Массивный корпус машины вдруг затрясло, раздался дробный рокочущий звук. Комаров сначала перепугался, что вертолет угодил в какую-то воздушную аномалию и теперь собрался камнем рухнуть вниз, но мгновением позже сообразил: это просто заработала автоматическая пушка, расчищая внизу место для посадки и десанта от местной нечисти.

МИ-24 кружил над поляной, поливая ее шквалами свинца и стали. Комаров, обернувшись к квадратному иллюминатору, пробовал хоть что-то разглядеть там, но не смог. Только причудливые, хаотично мельтешащие тени. Боевая машина скоро пошла на посадку, стрельба прекратилась, военные сразу же подобрались, быстро проверили оружие, напротив двери занял место один из бойцов с массивным пулеметом наизготовку.
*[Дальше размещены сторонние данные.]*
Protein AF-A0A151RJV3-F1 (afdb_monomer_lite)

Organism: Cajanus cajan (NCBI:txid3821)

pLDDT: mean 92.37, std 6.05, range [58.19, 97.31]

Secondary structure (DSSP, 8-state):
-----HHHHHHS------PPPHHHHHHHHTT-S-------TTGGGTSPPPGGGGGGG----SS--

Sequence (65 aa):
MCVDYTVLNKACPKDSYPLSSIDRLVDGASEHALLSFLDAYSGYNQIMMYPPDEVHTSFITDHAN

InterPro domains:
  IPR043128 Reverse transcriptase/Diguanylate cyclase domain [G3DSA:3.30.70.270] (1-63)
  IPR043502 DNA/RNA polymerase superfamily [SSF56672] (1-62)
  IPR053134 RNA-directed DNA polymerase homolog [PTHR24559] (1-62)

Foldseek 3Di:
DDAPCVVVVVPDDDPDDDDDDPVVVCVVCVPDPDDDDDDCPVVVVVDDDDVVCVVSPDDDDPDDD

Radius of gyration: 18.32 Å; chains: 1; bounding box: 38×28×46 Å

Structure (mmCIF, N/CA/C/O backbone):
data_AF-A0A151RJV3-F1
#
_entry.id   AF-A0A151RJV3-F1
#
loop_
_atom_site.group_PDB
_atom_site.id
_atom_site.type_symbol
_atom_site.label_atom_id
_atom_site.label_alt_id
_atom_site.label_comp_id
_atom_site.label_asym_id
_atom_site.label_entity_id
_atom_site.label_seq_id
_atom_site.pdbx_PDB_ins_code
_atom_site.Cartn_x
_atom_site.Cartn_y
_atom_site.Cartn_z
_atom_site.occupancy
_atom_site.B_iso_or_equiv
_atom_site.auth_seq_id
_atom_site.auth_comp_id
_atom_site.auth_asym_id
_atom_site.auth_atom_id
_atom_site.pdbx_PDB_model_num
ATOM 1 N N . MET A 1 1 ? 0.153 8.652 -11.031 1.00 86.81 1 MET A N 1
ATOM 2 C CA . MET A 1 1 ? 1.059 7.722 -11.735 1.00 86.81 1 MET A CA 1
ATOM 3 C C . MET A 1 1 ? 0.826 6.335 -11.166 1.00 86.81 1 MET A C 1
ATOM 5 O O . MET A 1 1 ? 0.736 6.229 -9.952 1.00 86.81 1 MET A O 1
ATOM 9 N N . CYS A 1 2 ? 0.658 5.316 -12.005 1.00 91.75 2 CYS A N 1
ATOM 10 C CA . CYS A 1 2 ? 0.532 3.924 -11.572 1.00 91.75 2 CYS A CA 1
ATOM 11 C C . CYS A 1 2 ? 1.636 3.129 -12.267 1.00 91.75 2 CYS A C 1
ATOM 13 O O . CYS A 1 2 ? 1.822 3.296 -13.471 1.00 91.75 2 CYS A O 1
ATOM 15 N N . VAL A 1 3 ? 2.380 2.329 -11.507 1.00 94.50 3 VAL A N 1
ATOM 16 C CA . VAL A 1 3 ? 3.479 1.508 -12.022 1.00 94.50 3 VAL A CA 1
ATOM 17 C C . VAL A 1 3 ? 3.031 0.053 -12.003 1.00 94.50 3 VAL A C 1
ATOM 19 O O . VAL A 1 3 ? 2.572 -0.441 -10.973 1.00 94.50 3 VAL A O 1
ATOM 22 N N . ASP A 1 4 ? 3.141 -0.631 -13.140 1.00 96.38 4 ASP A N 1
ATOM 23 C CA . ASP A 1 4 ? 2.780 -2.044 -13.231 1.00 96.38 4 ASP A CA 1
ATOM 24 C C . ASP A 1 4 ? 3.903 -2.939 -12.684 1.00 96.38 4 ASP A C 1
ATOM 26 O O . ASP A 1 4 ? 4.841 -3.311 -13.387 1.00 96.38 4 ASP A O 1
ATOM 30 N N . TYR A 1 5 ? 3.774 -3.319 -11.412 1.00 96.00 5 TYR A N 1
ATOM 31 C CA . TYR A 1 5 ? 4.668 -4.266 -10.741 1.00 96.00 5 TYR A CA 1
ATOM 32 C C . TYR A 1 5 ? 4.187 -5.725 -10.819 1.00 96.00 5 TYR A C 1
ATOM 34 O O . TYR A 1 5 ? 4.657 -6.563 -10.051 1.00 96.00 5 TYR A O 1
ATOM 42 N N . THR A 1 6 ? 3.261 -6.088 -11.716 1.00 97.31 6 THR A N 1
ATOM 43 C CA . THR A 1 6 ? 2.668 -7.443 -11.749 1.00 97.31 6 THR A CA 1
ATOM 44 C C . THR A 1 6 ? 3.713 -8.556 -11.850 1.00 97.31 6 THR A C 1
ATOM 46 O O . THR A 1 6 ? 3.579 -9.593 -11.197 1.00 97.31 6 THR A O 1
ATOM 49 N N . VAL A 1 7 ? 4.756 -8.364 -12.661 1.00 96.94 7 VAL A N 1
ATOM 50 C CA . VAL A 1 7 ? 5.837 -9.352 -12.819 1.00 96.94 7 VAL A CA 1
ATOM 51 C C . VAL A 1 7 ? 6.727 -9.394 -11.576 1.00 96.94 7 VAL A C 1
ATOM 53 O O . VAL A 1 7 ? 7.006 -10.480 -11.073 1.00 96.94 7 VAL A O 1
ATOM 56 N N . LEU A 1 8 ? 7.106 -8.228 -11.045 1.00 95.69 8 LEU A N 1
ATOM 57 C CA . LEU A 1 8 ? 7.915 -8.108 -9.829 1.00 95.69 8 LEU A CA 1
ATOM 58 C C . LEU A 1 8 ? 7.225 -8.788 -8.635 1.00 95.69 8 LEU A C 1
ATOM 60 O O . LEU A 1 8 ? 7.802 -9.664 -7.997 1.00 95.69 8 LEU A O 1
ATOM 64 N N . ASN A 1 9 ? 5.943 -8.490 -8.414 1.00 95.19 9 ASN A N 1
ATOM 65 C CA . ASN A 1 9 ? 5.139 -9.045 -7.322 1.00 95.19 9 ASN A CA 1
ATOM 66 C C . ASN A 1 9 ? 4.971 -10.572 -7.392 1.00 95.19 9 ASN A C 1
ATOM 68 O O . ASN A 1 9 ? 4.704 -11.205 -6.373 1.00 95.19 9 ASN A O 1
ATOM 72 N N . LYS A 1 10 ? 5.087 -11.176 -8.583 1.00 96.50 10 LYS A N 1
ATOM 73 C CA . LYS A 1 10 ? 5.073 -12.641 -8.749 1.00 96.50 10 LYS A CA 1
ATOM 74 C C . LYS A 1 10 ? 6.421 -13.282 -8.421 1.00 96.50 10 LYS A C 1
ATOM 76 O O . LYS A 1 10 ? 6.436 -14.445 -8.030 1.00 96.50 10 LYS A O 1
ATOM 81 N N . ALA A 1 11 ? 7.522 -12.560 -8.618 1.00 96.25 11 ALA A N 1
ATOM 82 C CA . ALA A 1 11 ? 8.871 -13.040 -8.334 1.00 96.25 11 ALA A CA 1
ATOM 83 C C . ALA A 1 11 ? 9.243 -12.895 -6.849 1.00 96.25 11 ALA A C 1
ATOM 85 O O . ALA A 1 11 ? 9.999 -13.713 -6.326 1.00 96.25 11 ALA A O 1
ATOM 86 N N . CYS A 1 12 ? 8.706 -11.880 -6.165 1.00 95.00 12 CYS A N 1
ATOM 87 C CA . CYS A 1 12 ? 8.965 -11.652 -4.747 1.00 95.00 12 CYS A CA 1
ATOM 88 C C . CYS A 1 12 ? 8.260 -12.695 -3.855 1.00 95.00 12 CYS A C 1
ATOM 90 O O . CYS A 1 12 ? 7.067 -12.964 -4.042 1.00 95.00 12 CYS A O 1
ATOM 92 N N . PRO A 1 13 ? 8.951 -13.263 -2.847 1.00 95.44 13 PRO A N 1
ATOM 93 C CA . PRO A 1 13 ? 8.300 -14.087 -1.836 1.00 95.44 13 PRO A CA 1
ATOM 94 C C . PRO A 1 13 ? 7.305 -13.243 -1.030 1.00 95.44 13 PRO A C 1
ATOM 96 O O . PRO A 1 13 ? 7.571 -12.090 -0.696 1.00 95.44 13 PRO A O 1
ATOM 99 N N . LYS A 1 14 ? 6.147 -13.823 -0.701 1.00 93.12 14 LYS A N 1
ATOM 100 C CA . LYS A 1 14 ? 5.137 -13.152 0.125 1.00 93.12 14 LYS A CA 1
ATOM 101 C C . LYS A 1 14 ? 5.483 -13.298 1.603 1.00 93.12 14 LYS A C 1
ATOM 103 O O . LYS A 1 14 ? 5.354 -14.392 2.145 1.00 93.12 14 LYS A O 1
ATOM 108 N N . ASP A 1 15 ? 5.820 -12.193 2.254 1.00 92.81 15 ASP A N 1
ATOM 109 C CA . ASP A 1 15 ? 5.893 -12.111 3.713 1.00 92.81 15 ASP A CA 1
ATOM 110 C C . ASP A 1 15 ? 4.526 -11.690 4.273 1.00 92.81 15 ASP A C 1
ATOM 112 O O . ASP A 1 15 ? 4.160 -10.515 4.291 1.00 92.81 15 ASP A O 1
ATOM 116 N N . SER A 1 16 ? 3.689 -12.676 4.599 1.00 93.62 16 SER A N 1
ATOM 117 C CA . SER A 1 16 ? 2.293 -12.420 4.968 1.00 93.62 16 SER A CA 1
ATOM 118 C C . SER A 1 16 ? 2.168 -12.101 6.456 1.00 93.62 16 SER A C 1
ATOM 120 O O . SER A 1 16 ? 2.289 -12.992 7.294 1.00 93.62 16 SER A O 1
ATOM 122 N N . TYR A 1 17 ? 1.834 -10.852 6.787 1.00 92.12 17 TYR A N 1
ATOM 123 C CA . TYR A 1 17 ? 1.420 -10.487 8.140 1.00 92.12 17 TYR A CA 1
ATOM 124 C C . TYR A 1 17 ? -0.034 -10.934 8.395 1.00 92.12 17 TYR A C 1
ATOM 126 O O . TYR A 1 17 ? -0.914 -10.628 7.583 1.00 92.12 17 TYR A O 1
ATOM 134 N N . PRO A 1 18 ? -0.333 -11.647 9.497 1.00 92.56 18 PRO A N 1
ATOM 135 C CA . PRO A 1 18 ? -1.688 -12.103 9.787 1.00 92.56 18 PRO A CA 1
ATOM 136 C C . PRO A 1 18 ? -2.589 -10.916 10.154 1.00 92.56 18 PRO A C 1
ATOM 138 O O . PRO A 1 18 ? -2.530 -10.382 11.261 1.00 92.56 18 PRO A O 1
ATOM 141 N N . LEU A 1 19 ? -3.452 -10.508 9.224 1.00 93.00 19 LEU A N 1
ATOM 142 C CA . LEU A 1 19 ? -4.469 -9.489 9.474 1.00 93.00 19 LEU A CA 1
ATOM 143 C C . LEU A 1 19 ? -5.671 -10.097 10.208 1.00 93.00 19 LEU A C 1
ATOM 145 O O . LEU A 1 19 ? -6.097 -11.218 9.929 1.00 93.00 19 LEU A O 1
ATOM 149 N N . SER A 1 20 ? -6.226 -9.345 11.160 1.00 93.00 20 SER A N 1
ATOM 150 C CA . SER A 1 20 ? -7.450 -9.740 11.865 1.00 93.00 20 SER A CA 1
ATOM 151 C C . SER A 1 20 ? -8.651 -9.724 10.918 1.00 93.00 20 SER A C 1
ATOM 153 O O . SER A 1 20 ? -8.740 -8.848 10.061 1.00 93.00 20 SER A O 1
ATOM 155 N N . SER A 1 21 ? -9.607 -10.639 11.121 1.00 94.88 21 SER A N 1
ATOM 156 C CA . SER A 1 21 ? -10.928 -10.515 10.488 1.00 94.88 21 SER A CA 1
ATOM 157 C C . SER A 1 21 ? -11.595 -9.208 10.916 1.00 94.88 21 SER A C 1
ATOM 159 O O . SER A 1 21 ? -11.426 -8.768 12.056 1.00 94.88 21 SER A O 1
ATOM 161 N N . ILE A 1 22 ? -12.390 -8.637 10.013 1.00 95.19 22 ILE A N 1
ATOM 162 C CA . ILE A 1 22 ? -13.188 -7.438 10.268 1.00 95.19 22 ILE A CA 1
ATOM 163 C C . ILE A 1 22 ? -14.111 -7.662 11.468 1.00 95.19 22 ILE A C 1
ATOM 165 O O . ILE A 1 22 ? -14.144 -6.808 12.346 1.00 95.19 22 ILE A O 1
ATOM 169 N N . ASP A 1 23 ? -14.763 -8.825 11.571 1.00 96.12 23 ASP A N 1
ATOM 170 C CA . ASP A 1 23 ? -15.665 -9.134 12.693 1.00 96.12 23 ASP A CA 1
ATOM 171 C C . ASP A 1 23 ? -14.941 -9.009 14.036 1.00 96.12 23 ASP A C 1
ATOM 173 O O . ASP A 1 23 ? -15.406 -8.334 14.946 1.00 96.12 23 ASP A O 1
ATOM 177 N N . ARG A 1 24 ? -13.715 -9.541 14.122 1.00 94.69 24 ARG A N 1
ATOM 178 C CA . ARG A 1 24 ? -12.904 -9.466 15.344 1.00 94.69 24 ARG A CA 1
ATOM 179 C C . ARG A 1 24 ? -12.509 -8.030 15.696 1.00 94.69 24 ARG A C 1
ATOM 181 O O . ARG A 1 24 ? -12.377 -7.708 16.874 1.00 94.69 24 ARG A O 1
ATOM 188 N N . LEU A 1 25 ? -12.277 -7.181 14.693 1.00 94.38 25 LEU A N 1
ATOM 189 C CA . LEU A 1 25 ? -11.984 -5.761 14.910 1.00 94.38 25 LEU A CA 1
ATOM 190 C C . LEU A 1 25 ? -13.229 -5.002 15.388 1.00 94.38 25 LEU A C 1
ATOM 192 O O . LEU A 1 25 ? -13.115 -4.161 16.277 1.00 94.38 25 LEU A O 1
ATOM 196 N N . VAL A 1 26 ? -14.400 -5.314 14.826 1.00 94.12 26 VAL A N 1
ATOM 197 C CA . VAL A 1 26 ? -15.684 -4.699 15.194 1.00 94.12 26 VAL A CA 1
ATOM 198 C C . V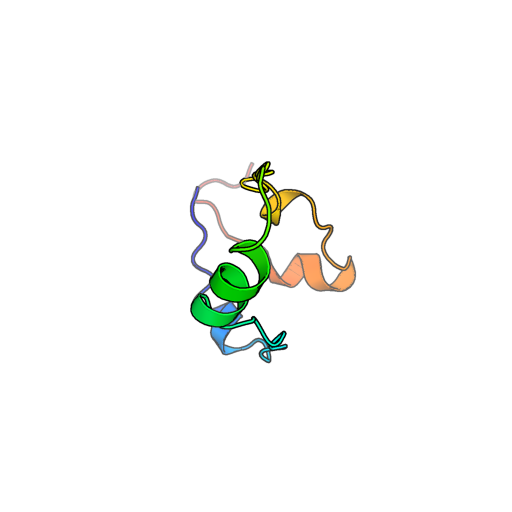AL A 1 26 ? -16.102 -5.111 16.605 1.00 94.12 26 VAL A C 1
ATOM 200 O O . VAL A 1 26 ? -16.394 -4.235 17.418 1.00 94.12 26 VAL A O 1
ATOM 203 N N . ASP A 1 27 ? -16.044 -6.404 16.926 1.00 94.94 27 ASP A N 1
ATOM 204 C CA . ASP A 1 27 ? -16.361 -6.931 18.260 1.00 94.94 27 ASP A CA 1
ATOM 205 C C . ASP A 1 27 ? -15.422 -6.355 19.330 1.00 94.94 27 ASP A C 1
ATOM 207 O O . ASP A 1 27 ? -15.842 -6.012 20.431 1.00 94.94 27 ASP A O 1
ATOM 211 N N . GLY A 1 28 ? -14.137 -6.175 19.003 1.00 93.06 28 GLY A N 1
ATOM 212 C CA . GLY A 1 28 ? -13.185 -5.529 19.910 1.00 93.06 28 GLY A CA 1
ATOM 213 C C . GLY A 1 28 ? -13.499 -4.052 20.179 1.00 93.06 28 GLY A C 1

Если даже какая-то досужая тварь ринется сбоку на открывшуюся дверь, ее встретит убийственный ливень пуль.

Но обошлось. В атаку никто не полез, хотя на небольшой поляне там и сям валялись растерзанные очередями вертолетной пушки кровавые трупы собак. Много. Комаров даже на первый взгляд насчитал их добрый десяток, это при том, что слепые псы — твари хитрые и наверняка при звуках стрельбы и винтов ломанулись кто куда, спасая жизнь. Здоровенная была стая.

— Туда, — махнул рукой Литвинов, указывая направление, и поисковая группа двинулась вперед.

Комаров шел в середине цепочки, постоянно оглядываясь по сторонам. Страх уже не мучил его — он превратился в постоянное и неотъемлемое чувство, как глухая, постоянная боль, скажем, в сломанной ноге. Организм упрямо выдает в мозг через нервы сигналы о серьезном повреждении, но разум понимает: сейчас это никак не исправить и никуда не деться, поэтому проще не обращать на это особого внимания, пока еще можно терпеть. Будет нельзя — примем меры.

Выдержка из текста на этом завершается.